◆ **Raw data**:
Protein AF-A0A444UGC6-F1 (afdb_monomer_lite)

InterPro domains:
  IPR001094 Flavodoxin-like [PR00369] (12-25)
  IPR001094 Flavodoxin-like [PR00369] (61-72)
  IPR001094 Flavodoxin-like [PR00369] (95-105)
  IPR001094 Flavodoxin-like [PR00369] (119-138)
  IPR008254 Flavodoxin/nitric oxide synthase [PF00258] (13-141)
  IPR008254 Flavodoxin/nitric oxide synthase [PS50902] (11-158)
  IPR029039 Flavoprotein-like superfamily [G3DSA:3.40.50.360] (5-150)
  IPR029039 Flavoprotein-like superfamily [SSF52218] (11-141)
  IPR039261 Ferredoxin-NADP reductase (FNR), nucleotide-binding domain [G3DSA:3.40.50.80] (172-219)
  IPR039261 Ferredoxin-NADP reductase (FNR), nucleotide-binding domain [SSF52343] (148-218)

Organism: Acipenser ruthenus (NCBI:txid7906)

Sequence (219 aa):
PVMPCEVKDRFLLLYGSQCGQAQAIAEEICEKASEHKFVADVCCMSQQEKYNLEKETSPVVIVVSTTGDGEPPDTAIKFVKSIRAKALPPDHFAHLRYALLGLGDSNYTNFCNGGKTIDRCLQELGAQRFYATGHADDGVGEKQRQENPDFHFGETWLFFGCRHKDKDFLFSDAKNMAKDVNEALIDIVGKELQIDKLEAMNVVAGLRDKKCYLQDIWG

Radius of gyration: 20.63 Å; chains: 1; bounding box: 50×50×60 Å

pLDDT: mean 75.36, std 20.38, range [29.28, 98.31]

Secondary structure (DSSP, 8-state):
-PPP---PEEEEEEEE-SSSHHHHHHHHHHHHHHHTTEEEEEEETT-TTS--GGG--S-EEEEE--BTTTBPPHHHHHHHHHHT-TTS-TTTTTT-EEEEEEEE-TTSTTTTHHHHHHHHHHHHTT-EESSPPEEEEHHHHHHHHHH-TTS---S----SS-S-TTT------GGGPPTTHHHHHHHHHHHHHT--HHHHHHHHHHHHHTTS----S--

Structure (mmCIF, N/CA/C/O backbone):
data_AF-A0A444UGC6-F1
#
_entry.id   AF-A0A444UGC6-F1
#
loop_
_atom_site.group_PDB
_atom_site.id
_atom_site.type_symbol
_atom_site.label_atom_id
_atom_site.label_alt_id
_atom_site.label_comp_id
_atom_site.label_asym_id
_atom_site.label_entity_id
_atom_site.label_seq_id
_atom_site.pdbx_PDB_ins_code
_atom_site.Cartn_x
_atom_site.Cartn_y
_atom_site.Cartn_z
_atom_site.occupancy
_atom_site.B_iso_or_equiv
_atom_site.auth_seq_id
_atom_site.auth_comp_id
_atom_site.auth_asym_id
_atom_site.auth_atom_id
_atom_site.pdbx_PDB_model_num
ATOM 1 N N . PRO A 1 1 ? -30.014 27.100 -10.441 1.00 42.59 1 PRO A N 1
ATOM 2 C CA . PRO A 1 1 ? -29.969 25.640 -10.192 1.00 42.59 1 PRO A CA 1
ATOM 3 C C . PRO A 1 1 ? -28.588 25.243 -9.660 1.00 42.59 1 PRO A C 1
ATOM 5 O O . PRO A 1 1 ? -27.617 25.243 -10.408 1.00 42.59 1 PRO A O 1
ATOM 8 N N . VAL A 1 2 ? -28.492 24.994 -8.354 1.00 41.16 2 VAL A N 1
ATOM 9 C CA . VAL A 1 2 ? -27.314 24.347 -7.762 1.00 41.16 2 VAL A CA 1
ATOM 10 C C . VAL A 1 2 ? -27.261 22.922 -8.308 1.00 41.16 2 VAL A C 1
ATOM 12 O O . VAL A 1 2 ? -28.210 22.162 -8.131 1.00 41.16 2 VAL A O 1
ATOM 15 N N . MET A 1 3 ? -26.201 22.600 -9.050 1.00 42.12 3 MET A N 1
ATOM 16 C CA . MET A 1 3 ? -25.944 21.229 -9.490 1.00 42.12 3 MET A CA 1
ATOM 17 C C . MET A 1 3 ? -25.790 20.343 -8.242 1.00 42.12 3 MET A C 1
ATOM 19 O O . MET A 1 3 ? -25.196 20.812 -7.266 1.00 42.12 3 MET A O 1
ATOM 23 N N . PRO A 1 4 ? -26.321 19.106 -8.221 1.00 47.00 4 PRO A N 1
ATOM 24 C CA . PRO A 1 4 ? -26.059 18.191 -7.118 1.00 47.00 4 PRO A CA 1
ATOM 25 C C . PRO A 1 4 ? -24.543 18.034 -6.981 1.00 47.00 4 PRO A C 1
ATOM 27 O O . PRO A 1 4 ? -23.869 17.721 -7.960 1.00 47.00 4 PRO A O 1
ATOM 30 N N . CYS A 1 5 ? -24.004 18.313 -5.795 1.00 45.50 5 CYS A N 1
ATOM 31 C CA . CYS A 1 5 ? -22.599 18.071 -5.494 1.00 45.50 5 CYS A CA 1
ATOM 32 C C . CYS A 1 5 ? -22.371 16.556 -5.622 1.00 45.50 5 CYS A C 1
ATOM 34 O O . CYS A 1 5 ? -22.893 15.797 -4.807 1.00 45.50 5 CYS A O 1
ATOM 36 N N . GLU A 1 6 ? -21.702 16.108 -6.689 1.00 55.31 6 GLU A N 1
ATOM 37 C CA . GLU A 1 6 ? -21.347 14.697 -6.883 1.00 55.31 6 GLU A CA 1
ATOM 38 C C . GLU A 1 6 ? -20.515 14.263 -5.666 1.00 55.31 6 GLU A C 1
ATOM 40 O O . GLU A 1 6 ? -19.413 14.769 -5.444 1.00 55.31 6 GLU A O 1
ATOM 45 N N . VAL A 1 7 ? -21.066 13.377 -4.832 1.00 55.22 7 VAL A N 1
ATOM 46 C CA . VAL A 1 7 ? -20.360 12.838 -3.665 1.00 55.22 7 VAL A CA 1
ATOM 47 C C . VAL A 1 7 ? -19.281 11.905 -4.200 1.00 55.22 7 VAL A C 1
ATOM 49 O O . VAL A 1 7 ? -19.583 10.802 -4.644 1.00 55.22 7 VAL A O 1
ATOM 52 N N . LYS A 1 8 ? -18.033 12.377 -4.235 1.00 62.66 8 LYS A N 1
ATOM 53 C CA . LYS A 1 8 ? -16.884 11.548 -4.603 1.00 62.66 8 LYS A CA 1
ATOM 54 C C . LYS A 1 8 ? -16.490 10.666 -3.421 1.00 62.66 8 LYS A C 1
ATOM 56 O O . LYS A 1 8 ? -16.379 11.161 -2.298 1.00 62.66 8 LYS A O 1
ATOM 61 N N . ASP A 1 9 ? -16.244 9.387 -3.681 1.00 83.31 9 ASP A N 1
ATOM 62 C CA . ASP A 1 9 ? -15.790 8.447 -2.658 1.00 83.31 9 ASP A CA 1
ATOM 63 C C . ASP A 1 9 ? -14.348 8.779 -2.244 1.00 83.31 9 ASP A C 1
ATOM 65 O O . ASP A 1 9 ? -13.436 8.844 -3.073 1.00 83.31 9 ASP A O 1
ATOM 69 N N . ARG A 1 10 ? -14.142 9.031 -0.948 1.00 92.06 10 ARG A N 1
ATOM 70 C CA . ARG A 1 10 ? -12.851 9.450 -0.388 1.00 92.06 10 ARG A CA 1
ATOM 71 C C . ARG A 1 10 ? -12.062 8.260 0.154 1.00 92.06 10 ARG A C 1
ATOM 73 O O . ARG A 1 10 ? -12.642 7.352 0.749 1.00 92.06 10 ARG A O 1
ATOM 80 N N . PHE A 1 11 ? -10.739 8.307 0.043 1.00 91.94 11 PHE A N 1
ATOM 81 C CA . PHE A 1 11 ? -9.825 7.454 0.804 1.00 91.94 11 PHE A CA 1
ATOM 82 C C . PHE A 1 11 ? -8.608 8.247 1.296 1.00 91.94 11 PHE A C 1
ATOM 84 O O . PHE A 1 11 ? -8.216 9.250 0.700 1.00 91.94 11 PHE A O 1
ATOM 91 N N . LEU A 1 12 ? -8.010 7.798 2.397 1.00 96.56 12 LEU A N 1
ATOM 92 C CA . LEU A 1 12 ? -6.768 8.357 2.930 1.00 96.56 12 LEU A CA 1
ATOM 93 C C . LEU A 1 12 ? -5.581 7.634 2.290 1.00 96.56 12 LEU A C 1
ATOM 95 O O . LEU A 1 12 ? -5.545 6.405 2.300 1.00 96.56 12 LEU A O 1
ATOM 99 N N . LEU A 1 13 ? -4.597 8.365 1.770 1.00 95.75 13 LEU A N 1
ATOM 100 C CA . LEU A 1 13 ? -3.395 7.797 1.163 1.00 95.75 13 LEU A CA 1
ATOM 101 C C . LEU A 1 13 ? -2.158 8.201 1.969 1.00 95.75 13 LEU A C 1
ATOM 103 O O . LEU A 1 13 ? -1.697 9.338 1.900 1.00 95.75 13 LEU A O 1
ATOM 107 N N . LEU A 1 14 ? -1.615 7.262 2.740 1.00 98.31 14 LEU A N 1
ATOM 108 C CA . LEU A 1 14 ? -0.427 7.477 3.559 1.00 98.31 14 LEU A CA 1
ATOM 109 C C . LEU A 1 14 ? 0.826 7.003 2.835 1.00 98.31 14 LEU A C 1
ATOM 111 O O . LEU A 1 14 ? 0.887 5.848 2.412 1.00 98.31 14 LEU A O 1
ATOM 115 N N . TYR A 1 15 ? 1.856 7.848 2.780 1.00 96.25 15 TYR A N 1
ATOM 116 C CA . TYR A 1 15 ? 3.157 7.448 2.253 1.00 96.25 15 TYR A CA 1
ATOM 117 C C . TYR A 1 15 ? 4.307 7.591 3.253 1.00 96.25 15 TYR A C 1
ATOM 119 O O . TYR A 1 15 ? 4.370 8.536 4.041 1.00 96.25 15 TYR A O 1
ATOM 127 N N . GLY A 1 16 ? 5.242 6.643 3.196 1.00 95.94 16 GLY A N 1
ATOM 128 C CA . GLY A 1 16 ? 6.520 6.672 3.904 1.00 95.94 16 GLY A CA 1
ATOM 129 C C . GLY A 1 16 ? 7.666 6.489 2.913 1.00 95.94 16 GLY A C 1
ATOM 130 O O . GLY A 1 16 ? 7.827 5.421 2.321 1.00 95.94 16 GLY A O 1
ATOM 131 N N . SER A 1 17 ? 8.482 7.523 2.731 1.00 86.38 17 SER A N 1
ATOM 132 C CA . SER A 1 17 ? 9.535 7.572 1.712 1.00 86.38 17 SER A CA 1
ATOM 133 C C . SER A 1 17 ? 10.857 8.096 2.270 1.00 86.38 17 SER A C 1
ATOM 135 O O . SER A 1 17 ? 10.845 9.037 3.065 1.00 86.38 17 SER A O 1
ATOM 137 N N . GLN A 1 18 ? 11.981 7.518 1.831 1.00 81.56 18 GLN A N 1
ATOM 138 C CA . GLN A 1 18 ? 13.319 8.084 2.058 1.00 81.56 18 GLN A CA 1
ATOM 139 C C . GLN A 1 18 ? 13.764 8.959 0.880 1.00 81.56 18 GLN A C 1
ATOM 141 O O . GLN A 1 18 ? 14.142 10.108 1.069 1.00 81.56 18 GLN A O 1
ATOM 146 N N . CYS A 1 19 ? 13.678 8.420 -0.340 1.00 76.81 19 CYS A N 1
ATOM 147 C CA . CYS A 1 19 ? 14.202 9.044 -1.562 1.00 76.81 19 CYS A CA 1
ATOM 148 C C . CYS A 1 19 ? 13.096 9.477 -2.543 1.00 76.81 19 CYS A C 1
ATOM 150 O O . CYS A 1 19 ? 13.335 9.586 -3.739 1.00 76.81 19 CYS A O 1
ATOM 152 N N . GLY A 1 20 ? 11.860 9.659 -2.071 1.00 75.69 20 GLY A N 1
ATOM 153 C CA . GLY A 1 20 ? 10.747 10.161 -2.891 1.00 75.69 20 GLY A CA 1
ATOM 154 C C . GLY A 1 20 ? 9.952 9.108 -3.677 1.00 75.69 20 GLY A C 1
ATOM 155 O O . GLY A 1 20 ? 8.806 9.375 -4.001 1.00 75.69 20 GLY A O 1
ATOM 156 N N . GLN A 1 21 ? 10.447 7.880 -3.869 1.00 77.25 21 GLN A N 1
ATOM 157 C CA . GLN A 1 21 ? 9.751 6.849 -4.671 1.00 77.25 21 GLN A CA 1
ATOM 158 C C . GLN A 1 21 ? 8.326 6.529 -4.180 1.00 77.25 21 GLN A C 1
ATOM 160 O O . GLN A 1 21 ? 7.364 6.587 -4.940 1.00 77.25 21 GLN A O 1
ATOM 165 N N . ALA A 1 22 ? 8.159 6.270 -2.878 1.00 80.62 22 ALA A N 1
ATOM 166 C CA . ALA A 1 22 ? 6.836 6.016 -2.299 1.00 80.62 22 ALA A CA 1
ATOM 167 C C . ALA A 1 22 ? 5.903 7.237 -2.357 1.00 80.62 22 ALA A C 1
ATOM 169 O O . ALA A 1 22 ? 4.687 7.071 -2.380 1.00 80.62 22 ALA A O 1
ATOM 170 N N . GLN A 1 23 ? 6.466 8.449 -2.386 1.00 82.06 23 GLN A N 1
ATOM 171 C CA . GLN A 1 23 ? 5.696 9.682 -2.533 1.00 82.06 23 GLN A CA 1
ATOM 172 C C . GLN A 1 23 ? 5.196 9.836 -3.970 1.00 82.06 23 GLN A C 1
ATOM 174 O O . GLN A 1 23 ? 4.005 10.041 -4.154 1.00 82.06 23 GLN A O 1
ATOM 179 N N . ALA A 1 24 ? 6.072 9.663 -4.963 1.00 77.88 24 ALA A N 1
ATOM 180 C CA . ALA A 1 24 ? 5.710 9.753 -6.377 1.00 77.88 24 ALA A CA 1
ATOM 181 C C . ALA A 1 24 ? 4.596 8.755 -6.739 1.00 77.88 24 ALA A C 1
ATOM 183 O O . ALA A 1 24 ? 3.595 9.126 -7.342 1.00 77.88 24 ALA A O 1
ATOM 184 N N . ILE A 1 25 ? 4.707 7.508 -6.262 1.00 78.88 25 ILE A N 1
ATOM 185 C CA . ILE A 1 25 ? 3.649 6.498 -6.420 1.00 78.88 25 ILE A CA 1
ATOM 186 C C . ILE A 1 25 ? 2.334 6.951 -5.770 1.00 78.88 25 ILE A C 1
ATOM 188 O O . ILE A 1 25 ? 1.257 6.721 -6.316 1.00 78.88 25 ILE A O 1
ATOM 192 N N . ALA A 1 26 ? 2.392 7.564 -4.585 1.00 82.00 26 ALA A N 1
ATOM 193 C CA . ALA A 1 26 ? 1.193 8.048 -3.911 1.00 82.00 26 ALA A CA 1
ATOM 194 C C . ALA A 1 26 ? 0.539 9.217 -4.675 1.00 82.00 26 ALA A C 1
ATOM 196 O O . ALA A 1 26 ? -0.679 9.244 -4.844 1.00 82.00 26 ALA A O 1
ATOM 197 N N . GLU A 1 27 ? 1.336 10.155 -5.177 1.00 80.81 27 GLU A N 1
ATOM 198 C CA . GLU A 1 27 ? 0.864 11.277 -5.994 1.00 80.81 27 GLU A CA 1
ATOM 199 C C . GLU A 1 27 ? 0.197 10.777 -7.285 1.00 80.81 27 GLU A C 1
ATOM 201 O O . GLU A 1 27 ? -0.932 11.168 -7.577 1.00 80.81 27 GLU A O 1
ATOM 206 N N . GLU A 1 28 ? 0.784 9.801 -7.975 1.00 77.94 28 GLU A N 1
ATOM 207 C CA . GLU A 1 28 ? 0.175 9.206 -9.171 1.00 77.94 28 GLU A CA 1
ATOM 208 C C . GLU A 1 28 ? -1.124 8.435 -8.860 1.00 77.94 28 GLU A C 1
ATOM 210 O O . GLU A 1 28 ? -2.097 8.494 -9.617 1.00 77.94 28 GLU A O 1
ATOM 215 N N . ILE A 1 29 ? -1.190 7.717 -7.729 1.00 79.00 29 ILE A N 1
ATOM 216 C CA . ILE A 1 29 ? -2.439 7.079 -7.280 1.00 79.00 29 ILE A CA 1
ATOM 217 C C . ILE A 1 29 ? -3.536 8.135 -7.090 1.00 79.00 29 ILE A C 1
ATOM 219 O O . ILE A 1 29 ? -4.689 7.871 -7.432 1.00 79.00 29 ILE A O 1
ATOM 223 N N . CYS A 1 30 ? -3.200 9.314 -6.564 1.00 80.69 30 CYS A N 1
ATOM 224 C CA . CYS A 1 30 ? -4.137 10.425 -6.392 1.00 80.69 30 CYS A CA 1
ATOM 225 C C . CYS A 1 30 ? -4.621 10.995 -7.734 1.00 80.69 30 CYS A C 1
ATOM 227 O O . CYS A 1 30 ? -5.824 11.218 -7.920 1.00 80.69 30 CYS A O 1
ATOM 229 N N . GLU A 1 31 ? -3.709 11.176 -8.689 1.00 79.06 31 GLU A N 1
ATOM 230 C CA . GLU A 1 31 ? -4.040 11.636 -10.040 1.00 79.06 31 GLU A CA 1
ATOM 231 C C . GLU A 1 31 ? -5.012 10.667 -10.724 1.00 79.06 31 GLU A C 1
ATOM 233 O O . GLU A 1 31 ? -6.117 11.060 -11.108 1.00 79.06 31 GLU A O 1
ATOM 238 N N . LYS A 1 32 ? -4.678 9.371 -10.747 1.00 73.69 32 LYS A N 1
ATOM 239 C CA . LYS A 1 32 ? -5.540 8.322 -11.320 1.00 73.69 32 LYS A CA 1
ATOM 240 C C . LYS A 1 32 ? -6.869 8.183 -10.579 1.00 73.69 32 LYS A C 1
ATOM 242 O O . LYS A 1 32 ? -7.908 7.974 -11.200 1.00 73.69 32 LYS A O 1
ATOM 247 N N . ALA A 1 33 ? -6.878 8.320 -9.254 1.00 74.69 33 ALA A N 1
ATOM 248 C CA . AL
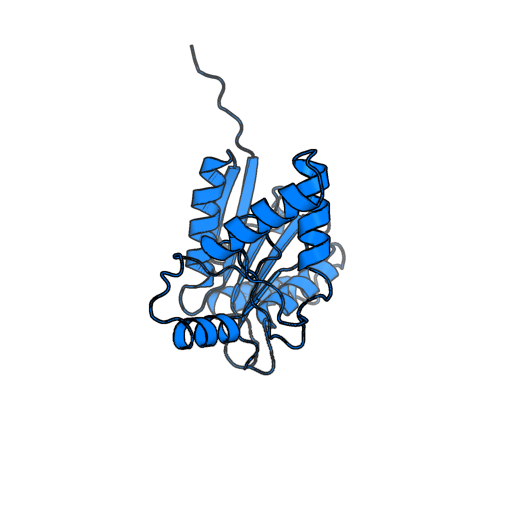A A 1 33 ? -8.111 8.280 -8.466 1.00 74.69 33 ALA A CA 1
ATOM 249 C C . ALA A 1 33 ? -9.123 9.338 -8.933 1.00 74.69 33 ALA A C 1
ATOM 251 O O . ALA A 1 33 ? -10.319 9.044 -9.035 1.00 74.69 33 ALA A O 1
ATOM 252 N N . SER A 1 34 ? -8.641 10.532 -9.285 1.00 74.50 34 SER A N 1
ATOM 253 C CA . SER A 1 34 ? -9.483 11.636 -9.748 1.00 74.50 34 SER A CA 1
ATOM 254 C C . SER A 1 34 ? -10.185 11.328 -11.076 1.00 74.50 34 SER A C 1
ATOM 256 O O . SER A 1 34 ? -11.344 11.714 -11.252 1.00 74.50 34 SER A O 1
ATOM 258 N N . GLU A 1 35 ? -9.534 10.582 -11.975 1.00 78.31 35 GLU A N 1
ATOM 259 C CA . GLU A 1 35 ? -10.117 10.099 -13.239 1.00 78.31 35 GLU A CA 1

◆ **Assignment**: In the listing above, find the line with "ATOM 240 C C" and the line with "A A 1 33 ? -8.111". Copy both of them and every line between, exactly, but not the pictures.

◆ **Expected answer**:
ATOM 240 C C . LYS A 1 32 ? -6.869 8.183 -10.579 1.00 73.69 32 LYS A C 1
ATOM 242 O O . LYS A 1 32 ? -7.908 7.974 -11.200 1.00 73.69 32 LYS A O 1
ATOM 247 N N . ALA A 1 33 ? -6.878 8.320 -9.254 1.00 74.69 33 ALA A N 1
ATOM 248 C CA . AL
A A 1 33 ? -8.111 8.280 -8.466 1.00 74.69 33 ALA A CA 1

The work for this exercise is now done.